### EXERCISE DIRECTIONS
Set out exactly every line of the entries below, starting at the line that holds "ATOM 13 O O" and stopping after the line that holds "ATOM 17 C CA".

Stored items

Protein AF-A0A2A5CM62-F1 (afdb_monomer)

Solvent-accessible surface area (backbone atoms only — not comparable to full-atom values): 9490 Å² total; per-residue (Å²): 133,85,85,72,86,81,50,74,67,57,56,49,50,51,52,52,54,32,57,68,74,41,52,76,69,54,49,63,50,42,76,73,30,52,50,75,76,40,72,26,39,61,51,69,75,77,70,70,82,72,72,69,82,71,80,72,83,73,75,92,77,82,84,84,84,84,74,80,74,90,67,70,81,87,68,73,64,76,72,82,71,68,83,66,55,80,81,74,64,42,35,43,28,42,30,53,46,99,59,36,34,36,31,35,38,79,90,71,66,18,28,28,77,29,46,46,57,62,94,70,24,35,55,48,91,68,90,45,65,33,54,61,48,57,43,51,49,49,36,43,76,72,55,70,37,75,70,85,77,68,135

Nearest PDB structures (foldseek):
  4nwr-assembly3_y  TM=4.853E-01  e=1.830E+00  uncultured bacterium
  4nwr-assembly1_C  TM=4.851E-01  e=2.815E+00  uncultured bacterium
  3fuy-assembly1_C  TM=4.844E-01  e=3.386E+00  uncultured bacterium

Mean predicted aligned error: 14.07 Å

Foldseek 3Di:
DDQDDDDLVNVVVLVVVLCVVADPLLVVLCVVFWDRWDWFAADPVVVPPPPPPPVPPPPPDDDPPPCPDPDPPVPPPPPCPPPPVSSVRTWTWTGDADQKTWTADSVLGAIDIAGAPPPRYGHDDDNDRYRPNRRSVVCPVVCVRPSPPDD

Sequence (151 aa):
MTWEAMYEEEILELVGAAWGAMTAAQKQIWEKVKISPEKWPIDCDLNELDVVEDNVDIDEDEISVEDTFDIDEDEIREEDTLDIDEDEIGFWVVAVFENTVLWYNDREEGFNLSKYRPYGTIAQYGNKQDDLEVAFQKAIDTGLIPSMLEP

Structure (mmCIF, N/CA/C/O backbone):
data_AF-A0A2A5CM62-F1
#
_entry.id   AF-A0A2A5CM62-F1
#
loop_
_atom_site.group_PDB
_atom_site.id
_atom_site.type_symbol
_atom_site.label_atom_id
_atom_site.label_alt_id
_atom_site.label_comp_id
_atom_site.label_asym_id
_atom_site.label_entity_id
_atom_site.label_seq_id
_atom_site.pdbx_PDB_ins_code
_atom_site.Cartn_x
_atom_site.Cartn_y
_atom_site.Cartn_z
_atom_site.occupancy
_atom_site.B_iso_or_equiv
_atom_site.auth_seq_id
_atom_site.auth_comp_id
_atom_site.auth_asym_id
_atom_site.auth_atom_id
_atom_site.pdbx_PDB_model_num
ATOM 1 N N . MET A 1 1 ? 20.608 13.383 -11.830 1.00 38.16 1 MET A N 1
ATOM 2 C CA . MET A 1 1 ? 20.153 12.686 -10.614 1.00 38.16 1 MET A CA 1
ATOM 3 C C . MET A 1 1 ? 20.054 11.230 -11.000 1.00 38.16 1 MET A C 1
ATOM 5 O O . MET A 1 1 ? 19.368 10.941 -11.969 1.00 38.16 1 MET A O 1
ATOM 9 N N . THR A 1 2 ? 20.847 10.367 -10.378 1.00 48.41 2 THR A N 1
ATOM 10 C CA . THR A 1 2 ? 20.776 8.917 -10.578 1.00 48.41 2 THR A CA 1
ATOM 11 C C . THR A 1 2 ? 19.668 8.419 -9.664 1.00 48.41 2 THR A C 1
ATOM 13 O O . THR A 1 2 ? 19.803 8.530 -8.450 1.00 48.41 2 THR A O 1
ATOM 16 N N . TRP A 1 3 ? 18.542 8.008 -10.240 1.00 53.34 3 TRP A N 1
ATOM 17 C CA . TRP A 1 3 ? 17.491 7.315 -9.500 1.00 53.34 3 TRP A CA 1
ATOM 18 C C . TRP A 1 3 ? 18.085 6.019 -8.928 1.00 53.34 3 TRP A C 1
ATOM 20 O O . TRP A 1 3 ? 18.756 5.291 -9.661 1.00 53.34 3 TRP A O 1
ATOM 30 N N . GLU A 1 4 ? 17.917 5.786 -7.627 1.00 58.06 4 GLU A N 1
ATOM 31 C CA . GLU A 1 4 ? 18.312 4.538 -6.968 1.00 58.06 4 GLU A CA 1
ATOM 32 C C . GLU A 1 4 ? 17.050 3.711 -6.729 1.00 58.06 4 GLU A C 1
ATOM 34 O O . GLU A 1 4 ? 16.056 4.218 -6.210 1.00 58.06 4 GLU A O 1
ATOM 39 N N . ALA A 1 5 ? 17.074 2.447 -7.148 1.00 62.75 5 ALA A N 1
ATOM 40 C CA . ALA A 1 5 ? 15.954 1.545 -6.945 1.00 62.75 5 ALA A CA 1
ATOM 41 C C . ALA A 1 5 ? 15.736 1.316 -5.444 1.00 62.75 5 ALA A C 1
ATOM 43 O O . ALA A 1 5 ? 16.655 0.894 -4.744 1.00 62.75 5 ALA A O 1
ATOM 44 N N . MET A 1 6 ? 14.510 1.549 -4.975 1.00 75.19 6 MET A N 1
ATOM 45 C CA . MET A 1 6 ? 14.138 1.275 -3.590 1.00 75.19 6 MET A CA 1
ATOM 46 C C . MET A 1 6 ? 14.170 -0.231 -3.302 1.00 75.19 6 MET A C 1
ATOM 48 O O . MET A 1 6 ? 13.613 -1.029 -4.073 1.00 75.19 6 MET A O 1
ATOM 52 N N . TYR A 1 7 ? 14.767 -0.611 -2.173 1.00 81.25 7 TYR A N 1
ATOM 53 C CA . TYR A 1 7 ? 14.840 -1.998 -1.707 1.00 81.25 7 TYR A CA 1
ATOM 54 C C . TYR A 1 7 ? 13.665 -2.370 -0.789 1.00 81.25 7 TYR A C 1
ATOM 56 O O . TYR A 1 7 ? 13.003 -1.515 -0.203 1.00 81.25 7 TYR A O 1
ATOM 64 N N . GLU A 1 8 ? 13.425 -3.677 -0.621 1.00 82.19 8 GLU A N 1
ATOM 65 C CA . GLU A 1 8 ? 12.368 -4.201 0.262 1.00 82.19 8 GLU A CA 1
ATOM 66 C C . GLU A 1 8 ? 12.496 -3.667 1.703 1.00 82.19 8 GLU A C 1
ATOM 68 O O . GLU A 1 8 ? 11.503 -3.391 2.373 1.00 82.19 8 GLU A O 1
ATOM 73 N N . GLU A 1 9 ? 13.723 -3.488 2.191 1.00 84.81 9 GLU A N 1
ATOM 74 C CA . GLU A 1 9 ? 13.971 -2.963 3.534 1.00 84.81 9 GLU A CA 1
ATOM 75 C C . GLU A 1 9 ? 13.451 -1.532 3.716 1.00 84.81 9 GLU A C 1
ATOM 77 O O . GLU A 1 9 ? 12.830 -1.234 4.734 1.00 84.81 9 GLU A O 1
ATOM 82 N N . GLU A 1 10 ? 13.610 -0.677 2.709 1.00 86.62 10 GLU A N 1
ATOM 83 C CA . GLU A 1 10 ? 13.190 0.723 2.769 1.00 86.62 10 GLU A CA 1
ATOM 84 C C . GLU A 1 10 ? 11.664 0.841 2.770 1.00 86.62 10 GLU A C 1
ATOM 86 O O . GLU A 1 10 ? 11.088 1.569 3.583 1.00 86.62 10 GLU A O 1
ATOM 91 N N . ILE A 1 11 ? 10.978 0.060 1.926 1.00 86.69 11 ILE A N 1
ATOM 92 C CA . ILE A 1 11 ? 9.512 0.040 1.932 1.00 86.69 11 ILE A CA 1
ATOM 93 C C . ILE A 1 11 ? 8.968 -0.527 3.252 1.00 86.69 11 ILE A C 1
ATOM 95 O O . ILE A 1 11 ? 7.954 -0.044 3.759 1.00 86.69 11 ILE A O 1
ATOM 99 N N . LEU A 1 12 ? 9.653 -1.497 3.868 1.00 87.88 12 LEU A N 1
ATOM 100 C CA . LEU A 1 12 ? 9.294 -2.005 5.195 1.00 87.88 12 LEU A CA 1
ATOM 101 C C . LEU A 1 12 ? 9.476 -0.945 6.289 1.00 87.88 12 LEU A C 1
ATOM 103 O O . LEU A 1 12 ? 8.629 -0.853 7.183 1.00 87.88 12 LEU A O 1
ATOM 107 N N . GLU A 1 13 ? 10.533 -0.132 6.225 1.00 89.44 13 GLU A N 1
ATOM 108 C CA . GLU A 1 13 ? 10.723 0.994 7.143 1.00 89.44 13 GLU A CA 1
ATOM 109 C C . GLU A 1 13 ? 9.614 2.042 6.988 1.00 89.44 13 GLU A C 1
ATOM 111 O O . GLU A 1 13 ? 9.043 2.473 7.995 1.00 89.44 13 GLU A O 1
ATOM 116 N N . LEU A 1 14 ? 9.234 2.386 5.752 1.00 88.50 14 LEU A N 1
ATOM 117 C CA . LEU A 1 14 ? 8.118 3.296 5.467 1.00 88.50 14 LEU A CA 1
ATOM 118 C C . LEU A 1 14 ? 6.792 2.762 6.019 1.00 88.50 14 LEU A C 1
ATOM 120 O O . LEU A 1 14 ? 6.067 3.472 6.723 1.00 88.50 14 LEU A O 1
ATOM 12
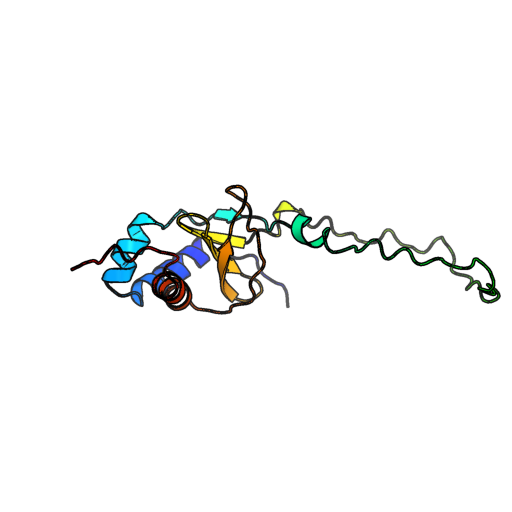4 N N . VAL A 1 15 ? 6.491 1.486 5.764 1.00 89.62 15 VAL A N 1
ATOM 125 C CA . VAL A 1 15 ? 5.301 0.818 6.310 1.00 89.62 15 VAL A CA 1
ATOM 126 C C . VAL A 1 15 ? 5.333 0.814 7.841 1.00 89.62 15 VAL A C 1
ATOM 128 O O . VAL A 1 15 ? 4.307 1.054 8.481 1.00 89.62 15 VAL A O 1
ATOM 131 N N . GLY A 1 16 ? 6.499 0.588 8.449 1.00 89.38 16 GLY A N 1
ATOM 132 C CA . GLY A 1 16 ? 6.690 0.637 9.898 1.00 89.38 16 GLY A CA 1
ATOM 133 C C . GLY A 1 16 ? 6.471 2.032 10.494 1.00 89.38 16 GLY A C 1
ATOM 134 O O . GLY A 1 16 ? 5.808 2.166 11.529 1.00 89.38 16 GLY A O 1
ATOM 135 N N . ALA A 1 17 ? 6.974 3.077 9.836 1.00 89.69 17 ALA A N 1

### ANSWER SECTION
ATOM 13 O O . THR A 1 2 ? 19.803 8.530 -8.450 1.00 48.41 2 THR A O 1
ATOM 16 N N . TRP A 1 3 ? 18.542 8.008 -10.240 1.00 53.34 3 TRP A N 1
ATOM 17 C CA . TRP A 1 3 ? 17.491 7.315 -9.500 1.00 53.34 3 TRP A CA 1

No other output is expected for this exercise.